== Segment start ==

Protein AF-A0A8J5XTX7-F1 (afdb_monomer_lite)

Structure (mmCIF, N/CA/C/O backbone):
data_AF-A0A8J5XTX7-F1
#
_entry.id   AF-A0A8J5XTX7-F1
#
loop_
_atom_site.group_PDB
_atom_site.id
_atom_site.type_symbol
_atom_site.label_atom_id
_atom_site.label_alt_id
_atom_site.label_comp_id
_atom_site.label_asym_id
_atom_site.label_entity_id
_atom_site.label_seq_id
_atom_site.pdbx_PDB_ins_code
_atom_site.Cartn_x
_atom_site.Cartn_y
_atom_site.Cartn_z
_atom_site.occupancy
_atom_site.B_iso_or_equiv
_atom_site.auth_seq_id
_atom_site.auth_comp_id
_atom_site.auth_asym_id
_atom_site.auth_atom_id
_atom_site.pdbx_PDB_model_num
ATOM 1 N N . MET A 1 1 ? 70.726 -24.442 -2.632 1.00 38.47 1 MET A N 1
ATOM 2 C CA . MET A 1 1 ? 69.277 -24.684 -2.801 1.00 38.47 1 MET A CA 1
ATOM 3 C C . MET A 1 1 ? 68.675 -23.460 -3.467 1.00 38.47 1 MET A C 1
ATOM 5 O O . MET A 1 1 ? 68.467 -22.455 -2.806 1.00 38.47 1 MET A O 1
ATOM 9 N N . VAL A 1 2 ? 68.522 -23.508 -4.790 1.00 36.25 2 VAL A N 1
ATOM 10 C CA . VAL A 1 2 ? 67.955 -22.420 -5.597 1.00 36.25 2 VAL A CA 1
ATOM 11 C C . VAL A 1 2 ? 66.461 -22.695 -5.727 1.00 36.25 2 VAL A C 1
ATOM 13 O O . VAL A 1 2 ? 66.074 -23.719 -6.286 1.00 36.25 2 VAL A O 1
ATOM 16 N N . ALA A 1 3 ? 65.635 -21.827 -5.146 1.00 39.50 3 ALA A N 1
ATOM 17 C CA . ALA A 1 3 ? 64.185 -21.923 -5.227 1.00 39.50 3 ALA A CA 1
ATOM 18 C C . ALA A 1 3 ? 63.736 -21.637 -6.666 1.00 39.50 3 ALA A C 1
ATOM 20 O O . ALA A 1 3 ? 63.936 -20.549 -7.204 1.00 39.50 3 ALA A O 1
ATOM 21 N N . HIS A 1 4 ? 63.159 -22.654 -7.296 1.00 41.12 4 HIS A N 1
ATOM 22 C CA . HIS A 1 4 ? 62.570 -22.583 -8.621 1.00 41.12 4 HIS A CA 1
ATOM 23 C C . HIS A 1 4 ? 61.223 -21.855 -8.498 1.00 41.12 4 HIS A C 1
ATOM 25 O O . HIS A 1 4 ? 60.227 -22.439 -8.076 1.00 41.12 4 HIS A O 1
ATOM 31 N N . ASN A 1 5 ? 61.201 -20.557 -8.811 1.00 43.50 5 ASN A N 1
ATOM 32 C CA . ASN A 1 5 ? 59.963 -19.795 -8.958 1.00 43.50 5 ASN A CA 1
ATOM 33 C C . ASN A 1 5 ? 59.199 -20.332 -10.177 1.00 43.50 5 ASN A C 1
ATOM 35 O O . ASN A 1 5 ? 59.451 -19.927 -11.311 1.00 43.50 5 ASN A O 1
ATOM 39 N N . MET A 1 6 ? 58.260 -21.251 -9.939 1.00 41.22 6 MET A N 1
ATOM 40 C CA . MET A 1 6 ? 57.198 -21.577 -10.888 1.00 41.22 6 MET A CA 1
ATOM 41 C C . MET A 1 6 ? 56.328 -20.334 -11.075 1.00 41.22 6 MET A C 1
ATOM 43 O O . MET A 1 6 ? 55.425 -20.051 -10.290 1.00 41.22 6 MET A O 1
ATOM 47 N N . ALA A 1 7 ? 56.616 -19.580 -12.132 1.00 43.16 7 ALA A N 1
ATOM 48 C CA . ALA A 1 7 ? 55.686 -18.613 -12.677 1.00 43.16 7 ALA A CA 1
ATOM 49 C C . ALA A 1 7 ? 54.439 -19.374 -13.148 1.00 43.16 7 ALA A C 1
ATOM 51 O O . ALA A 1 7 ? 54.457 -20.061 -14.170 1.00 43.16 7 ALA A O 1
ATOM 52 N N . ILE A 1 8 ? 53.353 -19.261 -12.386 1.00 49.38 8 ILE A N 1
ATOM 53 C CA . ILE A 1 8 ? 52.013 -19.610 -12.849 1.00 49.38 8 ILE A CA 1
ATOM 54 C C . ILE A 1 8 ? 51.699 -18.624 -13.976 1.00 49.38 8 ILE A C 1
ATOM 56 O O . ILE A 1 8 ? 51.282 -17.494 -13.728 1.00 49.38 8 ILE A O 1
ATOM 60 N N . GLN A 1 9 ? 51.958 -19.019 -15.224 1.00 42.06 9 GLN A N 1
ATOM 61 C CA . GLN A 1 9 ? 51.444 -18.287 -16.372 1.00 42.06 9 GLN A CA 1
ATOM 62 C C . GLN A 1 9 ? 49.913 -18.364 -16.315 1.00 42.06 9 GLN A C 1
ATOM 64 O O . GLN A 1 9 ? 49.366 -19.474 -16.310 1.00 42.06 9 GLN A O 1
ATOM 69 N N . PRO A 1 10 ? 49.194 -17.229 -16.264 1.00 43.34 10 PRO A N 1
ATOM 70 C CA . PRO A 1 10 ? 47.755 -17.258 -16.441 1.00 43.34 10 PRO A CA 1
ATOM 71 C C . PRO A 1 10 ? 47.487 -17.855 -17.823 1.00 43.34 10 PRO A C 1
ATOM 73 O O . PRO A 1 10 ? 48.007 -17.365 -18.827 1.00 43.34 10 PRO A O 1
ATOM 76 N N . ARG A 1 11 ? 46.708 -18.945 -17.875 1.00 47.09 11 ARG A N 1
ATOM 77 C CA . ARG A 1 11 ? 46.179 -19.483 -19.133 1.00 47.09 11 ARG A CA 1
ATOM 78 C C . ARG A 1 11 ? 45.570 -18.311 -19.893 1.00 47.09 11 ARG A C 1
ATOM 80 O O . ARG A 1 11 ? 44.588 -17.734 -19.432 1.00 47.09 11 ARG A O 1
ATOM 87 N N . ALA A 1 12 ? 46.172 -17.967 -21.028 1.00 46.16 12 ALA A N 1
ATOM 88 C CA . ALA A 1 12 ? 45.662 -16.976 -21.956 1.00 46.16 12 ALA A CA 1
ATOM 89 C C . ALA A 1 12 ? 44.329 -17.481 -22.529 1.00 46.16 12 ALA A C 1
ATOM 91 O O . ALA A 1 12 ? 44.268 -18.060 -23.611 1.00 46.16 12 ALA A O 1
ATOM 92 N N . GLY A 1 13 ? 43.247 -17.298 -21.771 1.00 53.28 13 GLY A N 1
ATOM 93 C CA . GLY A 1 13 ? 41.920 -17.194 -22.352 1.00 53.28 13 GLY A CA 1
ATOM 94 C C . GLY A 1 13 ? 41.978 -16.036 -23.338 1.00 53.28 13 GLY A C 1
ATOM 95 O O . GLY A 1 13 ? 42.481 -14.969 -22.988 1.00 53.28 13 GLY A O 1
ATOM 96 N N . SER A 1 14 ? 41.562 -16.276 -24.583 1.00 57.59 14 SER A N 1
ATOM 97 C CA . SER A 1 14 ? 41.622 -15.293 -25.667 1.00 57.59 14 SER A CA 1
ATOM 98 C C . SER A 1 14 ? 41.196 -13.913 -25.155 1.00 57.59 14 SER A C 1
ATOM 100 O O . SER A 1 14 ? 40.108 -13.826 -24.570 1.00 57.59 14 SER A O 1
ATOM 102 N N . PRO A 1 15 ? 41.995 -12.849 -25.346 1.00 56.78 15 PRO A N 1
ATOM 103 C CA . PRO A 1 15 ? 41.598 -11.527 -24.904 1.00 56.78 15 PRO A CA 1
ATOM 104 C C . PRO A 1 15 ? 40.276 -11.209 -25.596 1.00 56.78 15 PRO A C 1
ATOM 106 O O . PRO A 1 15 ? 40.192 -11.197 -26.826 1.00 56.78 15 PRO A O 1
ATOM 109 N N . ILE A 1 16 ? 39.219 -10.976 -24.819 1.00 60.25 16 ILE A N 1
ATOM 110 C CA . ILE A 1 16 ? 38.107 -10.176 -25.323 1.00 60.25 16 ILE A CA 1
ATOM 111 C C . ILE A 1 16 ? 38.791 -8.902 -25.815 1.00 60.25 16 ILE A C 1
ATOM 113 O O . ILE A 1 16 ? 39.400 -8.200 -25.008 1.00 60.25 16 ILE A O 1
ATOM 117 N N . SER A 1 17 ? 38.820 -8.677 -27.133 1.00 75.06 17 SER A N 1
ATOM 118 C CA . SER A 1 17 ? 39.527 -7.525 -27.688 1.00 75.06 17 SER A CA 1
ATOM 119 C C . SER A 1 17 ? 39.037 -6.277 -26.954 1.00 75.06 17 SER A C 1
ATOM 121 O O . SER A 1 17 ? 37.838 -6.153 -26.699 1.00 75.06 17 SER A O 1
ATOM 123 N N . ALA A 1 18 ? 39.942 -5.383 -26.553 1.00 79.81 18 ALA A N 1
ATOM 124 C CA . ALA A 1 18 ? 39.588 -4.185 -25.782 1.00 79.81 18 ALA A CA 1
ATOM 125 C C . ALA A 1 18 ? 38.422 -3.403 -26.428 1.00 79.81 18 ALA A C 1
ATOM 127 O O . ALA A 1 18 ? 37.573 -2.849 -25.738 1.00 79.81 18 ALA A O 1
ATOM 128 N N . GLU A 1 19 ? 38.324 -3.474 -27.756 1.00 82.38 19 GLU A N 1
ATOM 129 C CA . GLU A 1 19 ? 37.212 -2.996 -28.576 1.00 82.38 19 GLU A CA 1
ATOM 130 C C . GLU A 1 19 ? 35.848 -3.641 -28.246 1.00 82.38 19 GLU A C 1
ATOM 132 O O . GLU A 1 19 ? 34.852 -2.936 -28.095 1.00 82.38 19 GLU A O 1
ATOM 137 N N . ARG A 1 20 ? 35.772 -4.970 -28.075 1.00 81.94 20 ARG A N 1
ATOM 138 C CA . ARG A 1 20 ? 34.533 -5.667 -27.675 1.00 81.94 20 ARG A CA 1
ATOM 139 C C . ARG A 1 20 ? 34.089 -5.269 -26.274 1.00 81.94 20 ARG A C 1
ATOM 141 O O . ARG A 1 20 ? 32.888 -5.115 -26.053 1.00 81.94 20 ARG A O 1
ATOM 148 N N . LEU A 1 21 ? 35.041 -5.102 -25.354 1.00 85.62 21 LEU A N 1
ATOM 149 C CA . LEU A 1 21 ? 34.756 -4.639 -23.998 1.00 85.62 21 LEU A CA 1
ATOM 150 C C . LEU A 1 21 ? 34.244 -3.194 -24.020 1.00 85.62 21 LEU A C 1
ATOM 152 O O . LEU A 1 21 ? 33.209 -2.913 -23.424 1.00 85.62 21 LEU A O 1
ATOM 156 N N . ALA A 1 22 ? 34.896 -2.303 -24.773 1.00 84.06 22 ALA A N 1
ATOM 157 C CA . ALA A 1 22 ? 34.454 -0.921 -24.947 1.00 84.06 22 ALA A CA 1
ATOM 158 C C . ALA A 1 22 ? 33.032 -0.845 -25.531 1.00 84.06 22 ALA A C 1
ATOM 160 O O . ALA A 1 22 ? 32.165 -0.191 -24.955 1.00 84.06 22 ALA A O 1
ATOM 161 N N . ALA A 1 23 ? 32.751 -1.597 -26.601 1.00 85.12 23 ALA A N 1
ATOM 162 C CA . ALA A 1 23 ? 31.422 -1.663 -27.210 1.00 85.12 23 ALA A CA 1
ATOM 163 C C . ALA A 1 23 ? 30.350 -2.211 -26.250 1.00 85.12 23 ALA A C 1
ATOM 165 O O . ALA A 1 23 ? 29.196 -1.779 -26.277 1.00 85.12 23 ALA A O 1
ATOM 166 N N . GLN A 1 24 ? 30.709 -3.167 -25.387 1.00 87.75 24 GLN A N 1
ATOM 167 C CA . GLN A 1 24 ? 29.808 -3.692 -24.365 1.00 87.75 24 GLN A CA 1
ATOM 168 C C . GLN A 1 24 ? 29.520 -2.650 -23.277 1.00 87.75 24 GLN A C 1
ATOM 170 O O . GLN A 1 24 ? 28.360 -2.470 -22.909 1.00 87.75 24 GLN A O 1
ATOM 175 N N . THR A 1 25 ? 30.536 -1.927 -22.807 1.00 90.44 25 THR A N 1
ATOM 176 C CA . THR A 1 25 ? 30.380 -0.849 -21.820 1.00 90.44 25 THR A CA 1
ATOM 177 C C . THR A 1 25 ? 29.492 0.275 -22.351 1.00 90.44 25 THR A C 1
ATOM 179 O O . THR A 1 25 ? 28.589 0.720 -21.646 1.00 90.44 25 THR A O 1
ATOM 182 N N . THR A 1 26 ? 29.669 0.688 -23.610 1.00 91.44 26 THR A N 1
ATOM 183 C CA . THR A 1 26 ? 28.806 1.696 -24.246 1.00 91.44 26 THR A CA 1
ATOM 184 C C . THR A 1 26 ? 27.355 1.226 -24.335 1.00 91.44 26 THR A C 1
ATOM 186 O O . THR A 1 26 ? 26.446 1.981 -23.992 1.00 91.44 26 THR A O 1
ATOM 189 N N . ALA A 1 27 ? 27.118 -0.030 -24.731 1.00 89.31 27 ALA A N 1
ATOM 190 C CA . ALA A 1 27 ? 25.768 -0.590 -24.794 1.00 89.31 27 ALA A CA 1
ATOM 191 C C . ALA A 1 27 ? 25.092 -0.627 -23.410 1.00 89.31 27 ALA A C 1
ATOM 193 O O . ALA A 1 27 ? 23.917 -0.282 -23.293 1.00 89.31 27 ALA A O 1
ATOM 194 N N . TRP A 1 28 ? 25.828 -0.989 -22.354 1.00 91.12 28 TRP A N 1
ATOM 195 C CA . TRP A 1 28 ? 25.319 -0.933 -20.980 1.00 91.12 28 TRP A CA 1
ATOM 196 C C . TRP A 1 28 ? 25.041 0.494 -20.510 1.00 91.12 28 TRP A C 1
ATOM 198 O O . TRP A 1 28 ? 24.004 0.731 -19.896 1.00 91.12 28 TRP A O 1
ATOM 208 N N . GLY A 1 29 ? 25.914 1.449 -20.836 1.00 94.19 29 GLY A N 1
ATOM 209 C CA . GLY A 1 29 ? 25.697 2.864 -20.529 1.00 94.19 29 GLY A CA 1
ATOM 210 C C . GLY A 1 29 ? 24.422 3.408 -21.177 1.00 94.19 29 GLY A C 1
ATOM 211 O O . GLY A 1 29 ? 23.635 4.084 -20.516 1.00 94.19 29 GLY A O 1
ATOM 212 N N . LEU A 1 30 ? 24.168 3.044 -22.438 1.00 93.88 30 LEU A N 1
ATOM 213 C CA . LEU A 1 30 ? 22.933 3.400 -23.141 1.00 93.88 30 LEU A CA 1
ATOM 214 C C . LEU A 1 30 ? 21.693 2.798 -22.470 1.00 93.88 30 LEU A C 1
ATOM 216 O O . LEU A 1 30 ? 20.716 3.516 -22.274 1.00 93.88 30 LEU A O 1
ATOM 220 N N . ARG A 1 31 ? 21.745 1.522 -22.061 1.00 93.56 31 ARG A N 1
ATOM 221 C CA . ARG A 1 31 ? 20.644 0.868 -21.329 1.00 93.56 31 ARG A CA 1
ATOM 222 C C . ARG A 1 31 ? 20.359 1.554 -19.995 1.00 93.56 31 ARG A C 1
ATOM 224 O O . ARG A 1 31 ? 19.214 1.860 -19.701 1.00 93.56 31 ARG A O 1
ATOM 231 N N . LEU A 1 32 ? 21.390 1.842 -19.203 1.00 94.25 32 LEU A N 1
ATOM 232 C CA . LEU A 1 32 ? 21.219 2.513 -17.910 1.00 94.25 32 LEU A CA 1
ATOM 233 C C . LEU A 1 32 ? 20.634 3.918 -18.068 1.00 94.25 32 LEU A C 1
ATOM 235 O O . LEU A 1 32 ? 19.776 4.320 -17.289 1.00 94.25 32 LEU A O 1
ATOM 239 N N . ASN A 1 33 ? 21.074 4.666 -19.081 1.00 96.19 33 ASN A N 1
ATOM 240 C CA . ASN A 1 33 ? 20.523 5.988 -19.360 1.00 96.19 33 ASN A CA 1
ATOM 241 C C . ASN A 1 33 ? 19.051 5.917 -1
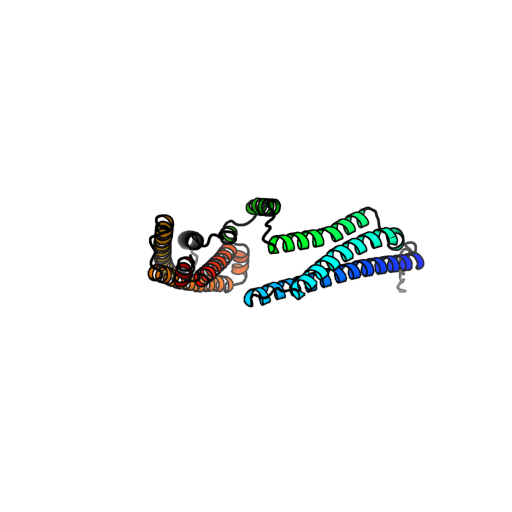9.803 1.00 96.19 33 ASN A C 1
ATOM 243 O O . ASN A 1 33 ? 18.225 6.730 -19.385 1.00 96.19 33 ASN A O 1
ATOM 247 N N . HIS A 1 34 ? 18.718 4.917 -20.620 1.00 94.75 34 HIS A N 1
ATOM 248 C CA . HIS A 1 34 ? 17.353 4.640 -21.060 1.00 94.75 34 HIS A CA 1
ATOM 249 C C . HIS A 1 34 ? 16.423 4.331 -19.873 1.00 94.75 34 HIS A C 1
ATOM 251 O O . HIS A 1 34 ? 15.395 4.993 -19.724 1.00 94.75 34 HIS A O 1
ATOM 257 N N . GLU A 1 35 ? 16.843 3.451 -18.959 1.00 95.00 35 GLU A N 1
ATOM 258 C CA . GLU A 1 35 ? 16.117 3.147 -17.714 1.00 95.00 35 GLU A CA 1
ATOM 259 C C . GLU A 1 35 ? 15.982 4.371 -16.795 1.00 95.00 35 GLU A C 1
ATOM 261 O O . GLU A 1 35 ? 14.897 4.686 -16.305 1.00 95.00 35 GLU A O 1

== Segment end ==

What is being asked: Copy out, exactly and alone, the lines of the entries above between the ones holding "ATOM 211 O O" and "ATOM 214 C C", inclusive.

Completed task:
ATOM 211 O O . GLY A 1 29 ? 23.635 4.084 -20.516 1.00 94.19 29 GLY A O 1
ATOM 212 N N . LEU A 1 30 ? 24.168 3.044 -22.438 1.00 93.88 30 LEU A N 1
ATOM 213 C CA . LEU A 1 30 ? 22.933 3.400 -23.141 1.00 93.88 30 LEU A CA 1
ATOM 214 C C . LEU A 1 30 ? 21.693 2.798 -22.470 1.00 93.88 30 LEU A C 1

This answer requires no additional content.